Fix Version/s: None
The implementation of the footprints viewer in
DM-15823 uses a VOTableFile to include the variable-length spans and peaks. The table is serialized as tabledata format. Prototyping has shown that that the table can be made 3 times smaller by outputting as binary2 format. This ticket is to implement binary2 format in a manner that works with Firefly's current libraries and that also passes STILTS votlint.
Some Markdown items in the example notebook will also be improved.
- relates to
DM-15823 Implement a source catalog / footprint browser for Firefly
The good news: I have pushed to the branch an implementation that makes a binary2 format that passes STILTS votlint, and is read by Firefly.

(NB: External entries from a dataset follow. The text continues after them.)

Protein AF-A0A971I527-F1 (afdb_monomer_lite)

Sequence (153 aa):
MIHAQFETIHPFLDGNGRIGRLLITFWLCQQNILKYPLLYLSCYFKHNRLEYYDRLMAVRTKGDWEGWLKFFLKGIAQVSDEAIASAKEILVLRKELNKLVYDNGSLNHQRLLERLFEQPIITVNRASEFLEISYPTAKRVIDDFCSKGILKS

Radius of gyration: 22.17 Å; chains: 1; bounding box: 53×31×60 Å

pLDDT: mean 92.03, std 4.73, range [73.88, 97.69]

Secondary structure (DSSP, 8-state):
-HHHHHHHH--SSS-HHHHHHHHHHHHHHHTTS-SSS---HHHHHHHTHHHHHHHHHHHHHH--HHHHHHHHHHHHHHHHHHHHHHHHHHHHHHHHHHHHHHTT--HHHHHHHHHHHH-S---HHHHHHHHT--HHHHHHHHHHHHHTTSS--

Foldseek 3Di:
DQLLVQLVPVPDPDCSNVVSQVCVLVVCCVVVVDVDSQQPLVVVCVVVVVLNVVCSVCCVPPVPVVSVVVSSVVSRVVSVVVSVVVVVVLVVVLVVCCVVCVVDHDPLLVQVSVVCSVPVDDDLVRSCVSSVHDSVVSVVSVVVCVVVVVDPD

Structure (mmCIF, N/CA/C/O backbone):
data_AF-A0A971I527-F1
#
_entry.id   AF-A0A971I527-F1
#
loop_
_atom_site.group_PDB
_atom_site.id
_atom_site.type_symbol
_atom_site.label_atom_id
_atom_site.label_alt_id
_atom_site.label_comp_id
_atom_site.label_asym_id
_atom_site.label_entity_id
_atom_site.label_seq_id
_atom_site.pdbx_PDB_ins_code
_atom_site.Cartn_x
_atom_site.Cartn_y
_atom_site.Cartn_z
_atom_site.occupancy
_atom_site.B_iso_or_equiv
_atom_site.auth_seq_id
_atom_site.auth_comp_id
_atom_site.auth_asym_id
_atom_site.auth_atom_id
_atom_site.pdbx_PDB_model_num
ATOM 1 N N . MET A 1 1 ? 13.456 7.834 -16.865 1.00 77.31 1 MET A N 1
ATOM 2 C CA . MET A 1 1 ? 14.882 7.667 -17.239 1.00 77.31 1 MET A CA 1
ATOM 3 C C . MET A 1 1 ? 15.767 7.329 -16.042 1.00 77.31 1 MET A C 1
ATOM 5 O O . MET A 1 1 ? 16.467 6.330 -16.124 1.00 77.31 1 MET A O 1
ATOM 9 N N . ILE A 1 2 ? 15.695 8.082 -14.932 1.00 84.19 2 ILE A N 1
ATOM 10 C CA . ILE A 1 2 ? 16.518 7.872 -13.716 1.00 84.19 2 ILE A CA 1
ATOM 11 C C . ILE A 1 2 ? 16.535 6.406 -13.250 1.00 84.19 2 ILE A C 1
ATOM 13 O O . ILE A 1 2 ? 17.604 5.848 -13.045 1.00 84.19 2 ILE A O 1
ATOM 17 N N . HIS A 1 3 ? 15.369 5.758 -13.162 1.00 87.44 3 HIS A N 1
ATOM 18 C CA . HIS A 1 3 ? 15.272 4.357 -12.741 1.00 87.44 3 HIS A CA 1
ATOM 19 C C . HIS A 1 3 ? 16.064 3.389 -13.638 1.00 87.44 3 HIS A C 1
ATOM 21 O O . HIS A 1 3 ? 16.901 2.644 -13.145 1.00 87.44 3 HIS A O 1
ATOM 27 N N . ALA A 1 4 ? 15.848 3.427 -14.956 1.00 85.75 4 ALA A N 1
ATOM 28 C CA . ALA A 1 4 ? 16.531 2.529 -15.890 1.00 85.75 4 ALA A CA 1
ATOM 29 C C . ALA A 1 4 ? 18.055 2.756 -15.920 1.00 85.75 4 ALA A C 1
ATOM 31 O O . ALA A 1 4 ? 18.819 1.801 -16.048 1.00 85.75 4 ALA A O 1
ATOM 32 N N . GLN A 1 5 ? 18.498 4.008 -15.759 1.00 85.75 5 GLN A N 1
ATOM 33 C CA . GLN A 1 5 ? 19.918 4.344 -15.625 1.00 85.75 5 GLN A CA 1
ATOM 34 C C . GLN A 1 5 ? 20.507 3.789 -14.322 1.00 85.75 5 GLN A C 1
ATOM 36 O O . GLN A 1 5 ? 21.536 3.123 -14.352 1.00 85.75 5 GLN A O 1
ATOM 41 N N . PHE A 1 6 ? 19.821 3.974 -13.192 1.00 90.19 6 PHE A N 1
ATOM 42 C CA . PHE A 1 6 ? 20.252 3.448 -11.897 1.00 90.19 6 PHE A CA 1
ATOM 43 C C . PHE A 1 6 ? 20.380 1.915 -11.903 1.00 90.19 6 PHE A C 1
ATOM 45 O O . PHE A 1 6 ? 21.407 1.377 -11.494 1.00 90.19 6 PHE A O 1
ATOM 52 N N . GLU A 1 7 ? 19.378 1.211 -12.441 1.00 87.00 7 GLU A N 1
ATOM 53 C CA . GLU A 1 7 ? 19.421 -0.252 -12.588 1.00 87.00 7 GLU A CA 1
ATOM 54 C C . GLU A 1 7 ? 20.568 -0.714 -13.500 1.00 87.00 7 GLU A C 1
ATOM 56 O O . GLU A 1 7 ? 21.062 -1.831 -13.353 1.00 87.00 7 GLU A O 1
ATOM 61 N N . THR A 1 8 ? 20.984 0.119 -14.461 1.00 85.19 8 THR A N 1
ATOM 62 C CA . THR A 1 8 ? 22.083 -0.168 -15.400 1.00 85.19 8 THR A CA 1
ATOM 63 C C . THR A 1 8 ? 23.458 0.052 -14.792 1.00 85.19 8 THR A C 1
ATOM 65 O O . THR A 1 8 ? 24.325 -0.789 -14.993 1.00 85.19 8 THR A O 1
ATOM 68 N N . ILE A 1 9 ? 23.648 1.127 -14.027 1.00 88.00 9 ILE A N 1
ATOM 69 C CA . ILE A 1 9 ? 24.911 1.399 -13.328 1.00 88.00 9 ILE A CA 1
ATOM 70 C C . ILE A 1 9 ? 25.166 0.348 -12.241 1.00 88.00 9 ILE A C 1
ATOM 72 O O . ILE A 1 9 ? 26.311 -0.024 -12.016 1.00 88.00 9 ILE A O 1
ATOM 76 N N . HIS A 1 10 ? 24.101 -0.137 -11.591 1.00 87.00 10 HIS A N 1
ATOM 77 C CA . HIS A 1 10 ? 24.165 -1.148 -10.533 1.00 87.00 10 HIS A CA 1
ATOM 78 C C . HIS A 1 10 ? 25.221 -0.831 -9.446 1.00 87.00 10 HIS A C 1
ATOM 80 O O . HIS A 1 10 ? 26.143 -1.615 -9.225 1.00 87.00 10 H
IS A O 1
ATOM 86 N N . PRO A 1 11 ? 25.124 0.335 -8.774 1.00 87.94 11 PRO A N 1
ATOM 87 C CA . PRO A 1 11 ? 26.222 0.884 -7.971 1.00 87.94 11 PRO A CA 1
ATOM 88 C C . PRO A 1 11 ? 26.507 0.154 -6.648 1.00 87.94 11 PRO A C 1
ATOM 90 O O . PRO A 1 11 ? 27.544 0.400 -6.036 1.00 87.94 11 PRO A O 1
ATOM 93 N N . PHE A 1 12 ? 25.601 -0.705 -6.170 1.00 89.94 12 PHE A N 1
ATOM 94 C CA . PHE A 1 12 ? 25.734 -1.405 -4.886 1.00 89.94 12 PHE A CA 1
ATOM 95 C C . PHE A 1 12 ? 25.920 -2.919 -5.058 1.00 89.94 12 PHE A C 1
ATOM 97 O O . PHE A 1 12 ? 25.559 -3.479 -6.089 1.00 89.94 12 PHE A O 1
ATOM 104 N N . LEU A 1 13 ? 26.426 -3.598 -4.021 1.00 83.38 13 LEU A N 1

The bad news: the code is converting the table several times in order to make this work, which doubles or triples the time required. We are running into limitations and performance problems with votable support in Astropy.
Here are the conversions that make this work:
- Convert afwTable.SourceCatalog to astropy.table.Table. This is LSST code and it is fast.

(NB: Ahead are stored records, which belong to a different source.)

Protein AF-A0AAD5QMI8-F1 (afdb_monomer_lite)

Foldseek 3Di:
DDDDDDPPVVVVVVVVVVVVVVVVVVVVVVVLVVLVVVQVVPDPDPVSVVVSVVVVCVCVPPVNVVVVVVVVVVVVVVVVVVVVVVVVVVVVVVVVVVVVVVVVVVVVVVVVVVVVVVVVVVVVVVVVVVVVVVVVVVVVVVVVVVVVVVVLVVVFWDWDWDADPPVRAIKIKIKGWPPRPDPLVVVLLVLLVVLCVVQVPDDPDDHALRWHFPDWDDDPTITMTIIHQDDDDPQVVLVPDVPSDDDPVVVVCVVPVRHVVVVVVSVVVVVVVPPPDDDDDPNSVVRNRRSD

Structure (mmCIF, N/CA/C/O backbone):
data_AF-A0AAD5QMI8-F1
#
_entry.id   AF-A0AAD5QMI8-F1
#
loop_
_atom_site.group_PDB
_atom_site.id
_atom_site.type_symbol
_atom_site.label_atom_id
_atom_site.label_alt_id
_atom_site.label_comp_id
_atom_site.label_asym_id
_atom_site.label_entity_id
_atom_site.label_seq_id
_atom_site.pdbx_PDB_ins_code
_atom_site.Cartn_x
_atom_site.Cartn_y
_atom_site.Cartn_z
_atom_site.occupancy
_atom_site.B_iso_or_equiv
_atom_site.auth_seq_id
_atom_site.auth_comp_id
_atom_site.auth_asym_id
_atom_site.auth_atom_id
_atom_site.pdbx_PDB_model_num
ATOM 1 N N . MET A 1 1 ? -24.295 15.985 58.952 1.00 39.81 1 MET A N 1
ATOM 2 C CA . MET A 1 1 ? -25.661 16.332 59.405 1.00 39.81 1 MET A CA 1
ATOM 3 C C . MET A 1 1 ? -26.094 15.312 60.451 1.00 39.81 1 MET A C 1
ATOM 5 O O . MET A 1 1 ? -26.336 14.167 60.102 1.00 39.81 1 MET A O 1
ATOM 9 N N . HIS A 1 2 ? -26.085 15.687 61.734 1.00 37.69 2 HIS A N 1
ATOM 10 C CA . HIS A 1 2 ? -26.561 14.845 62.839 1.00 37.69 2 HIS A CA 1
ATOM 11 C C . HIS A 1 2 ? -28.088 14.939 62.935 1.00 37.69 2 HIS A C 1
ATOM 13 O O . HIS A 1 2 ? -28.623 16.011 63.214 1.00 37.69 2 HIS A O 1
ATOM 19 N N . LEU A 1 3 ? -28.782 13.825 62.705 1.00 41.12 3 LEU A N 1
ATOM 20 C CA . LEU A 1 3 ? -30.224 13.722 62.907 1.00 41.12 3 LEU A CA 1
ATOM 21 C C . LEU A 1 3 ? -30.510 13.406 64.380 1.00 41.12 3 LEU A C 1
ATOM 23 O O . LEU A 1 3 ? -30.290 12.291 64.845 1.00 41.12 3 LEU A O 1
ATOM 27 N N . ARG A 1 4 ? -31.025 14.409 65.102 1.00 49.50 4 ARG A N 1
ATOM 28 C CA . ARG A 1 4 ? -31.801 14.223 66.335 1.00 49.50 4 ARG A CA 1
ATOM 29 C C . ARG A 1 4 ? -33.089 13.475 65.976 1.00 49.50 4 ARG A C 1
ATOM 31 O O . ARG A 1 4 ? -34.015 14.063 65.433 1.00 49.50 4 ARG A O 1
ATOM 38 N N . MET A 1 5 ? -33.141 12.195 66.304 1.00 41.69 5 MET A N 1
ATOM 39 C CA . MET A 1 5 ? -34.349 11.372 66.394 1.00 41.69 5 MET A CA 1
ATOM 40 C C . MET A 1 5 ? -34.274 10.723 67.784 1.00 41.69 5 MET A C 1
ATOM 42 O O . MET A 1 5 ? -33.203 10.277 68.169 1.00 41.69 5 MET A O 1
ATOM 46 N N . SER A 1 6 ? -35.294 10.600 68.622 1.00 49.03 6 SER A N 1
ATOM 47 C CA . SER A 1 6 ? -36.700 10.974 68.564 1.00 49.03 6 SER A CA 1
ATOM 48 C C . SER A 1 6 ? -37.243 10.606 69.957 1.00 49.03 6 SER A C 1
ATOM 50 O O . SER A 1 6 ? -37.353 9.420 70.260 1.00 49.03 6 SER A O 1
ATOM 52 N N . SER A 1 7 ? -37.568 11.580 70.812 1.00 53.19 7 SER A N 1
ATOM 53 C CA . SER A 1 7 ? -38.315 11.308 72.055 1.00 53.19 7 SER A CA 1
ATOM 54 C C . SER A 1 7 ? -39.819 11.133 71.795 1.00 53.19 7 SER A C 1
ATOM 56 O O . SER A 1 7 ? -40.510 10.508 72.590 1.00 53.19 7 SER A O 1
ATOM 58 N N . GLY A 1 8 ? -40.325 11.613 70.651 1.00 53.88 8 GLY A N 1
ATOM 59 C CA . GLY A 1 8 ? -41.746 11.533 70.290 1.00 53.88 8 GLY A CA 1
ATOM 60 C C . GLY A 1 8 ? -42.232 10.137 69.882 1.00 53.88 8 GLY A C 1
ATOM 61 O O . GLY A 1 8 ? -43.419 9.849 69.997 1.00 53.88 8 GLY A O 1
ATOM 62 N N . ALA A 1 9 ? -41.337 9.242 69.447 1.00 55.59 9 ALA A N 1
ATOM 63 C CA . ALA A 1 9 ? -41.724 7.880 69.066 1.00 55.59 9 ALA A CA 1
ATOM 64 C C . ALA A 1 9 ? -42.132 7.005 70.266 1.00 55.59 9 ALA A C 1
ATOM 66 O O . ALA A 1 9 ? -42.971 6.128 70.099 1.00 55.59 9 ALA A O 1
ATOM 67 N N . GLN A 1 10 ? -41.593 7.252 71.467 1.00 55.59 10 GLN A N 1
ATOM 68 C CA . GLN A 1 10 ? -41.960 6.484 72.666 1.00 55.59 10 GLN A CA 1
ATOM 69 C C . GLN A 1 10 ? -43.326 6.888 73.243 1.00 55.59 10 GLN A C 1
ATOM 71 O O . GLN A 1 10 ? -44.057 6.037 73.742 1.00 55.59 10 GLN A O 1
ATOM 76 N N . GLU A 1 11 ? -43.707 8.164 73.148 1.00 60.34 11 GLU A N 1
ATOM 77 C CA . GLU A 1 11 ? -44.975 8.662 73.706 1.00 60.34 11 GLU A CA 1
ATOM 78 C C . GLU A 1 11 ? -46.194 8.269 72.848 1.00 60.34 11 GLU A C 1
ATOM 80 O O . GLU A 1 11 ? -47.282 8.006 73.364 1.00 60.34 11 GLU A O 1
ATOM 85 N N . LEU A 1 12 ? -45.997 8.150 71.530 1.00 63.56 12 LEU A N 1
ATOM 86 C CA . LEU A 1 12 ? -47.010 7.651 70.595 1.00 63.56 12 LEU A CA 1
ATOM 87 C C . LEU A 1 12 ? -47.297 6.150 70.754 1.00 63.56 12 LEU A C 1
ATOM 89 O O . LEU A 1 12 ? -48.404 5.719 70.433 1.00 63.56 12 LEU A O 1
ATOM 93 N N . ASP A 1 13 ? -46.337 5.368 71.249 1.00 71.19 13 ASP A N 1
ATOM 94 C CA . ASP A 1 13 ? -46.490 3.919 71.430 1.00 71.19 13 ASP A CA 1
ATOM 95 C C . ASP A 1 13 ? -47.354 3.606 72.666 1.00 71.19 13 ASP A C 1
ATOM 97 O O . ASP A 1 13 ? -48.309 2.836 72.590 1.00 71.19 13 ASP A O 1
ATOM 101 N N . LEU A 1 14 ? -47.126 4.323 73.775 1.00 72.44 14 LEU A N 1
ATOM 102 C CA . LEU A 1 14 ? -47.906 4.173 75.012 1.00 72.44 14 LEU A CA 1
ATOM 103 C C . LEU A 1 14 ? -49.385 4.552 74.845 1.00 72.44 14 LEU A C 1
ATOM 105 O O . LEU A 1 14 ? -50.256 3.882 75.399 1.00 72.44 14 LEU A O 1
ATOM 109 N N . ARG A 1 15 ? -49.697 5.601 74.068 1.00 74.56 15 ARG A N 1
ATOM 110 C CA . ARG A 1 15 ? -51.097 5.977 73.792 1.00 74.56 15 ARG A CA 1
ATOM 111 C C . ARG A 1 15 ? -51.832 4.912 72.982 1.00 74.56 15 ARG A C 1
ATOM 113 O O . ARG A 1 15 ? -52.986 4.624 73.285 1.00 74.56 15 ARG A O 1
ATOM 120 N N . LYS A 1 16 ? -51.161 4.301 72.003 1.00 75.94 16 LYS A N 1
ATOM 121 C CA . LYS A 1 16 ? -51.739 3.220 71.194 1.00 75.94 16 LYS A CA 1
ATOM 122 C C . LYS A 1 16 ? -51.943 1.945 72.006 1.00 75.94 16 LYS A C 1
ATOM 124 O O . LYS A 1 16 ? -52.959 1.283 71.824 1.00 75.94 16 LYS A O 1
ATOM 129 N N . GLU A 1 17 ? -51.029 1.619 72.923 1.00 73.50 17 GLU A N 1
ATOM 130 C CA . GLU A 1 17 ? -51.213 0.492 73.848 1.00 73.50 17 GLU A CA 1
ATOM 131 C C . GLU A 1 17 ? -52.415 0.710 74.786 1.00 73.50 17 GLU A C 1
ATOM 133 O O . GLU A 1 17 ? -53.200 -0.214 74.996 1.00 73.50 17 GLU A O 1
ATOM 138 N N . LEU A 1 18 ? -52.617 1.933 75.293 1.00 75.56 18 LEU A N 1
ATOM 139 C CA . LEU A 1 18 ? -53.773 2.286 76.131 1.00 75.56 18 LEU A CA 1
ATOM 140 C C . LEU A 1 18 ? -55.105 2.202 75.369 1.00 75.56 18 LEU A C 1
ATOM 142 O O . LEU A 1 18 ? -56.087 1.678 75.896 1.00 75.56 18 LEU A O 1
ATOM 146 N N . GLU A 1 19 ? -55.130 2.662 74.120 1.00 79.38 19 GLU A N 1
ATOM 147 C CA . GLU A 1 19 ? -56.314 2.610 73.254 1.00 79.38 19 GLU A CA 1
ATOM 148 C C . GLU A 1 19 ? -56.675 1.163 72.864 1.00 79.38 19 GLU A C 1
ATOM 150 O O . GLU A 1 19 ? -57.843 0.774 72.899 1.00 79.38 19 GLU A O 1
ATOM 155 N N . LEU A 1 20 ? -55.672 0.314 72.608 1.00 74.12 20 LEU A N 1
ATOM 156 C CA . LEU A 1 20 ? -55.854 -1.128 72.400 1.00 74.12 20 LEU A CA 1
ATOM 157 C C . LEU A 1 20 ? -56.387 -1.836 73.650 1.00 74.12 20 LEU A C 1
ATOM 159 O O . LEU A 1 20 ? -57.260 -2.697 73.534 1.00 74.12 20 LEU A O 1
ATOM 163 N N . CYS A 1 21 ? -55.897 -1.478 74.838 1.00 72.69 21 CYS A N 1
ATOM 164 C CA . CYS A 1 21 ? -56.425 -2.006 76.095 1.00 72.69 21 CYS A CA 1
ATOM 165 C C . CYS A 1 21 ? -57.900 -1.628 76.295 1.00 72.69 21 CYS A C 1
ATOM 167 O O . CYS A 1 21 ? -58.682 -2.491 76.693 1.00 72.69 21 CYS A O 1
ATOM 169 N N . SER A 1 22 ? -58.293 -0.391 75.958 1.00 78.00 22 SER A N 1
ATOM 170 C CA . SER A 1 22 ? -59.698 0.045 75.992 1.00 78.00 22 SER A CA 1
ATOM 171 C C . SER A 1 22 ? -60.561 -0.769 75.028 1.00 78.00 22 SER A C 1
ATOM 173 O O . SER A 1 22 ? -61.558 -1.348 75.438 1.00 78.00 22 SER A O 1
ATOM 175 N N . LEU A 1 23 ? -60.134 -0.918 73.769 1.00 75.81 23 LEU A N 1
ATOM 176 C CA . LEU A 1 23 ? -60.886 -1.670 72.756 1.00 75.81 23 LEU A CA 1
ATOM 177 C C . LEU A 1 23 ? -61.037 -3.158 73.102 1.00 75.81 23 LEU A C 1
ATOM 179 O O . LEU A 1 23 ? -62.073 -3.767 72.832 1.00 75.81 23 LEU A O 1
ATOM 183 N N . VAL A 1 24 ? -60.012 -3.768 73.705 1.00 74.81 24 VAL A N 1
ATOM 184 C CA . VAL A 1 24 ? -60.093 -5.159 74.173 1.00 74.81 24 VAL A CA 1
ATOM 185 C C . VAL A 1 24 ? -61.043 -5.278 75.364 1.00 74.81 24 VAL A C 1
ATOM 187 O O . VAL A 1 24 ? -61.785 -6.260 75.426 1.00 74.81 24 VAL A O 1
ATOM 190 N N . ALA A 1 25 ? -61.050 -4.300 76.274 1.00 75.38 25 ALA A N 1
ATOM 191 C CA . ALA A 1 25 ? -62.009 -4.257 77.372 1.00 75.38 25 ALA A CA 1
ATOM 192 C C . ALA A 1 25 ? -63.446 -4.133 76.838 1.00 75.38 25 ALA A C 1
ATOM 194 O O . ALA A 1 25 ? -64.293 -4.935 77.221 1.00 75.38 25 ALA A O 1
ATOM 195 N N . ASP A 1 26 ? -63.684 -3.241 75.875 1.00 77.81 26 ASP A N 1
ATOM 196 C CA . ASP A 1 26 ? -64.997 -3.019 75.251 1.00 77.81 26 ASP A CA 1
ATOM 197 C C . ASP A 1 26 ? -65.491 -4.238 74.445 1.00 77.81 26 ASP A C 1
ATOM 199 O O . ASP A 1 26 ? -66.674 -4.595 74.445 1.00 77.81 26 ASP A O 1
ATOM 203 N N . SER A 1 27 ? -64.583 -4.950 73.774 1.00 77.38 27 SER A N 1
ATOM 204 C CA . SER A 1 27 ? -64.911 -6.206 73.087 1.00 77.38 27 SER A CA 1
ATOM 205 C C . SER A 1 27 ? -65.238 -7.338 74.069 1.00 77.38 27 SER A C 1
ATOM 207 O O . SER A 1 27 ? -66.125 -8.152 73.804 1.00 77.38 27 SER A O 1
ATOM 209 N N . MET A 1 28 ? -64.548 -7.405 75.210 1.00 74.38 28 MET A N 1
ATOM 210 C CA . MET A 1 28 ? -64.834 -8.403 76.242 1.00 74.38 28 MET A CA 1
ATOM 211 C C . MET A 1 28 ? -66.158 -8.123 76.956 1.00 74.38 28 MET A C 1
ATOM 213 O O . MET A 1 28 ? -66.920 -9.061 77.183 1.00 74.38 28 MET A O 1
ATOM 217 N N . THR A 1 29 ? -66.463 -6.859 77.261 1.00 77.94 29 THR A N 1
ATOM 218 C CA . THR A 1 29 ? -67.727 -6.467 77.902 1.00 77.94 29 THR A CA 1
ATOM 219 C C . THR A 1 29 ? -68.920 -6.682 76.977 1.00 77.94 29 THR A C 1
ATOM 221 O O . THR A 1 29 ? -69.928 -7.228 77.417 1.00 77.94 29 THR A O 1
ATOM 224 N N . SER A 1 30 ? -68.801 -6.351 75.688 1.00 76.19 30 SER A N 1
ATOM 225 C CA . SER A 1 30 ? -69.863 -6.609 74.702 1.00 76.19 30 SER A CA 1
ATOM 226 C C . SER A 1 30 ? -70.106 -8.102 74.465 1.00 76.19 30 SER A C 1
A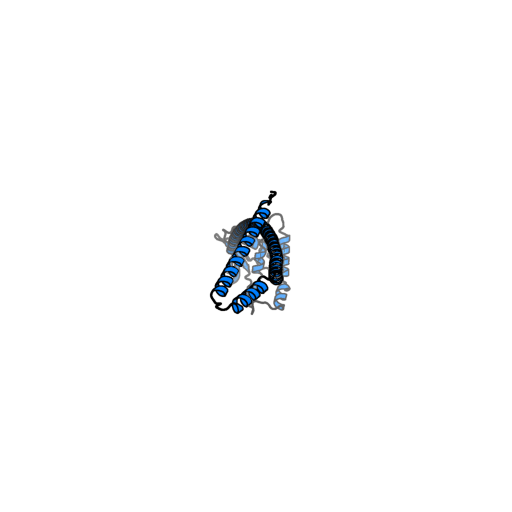TOM 228 O O . SER A 1 30 ? -71.257 -8.535 74.442 1.00 76.19 30 SER A O 1
ATOM 230 N N . SER A 1 31 ? -69.051 -8.918 74.361 1.00 74.50 31 SER A N 1
ATOM 231 C CA . SER A 1 31 ? -69.205 -10.370 74.209 1.00 74.50 31 SER A CA 1
ATOM 232 C C . SER A 1 31 ? -69.837 -11.015 75.446 1.00 74.50 31 SER A C 1
ATOM 234 O O . SER A 1 31 ? -70.688 -11.885 75.294 1.00 74.50 31 SER A O 1
ATOM 236 N N . LEU A 1 32 ? -69.462 -10.575 76.654 1.00 71.62 32 LEU A N 1
ATOM 237 C CA . LEU A 1 32 ? -70.084 -11.033 77.901 1.00 71.62 32 LEU A CA 1
ATOM 238 C C . LEU A 1 32 ? -71.548 -10.600 77.986 1.00 71.62 32 LEU A C 1
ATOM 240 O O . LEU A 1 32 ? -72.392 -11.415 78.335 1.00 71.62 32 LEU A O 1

- Make a VOTable from the Astropy table. Fast.
- Write this first VOTable file out in tabledata format and read it back in as an intermediate VOTable. This is slow.
- Convert the VOTable file to Astropy table, make a copy, and convert back to VOTable. Fast.
- Write out the final VOTable in binary2 format. This is slow.
Surely there is a way to construct the VOTable the first time around, with all the right datatypes for the binary2 format to work. I have not figured that out yet. I think I need to set this aside for a couple of days and maybe find some other sources of help.
If this is all astropy then maybe we should ask on the mailing list. Also, Astropy 3.1 allegedly has some speed ups but not sure if they'll really help.
I've tested the binary2 output against astropy master and 3.1rc1 and the problem is still there. I have filed Astropy #8162.
The slow writing of binary VOTables has been noted in Astropy #6519.
For this ticket, I would like to save the branch but not merge it. We might revisit this later, depending on changes to Astropy and an upgrade to the library used by Firefly for reading VOTables.
From the discussion on the Astropy issue #8162, it turns out that working with the table as `astropy.table.Table` for as long as possible, and then converting to VOTable at the very end, solves all the formatting problems that I was having.
Here are some numbers pertaining to the motivation fo this work.
File sizes for the full footprints table:
The Firefly server on my laptop uploads the tabledata file in 26 sec, and the binary2 file in 6.2 seconds. The gzipped files do not upload.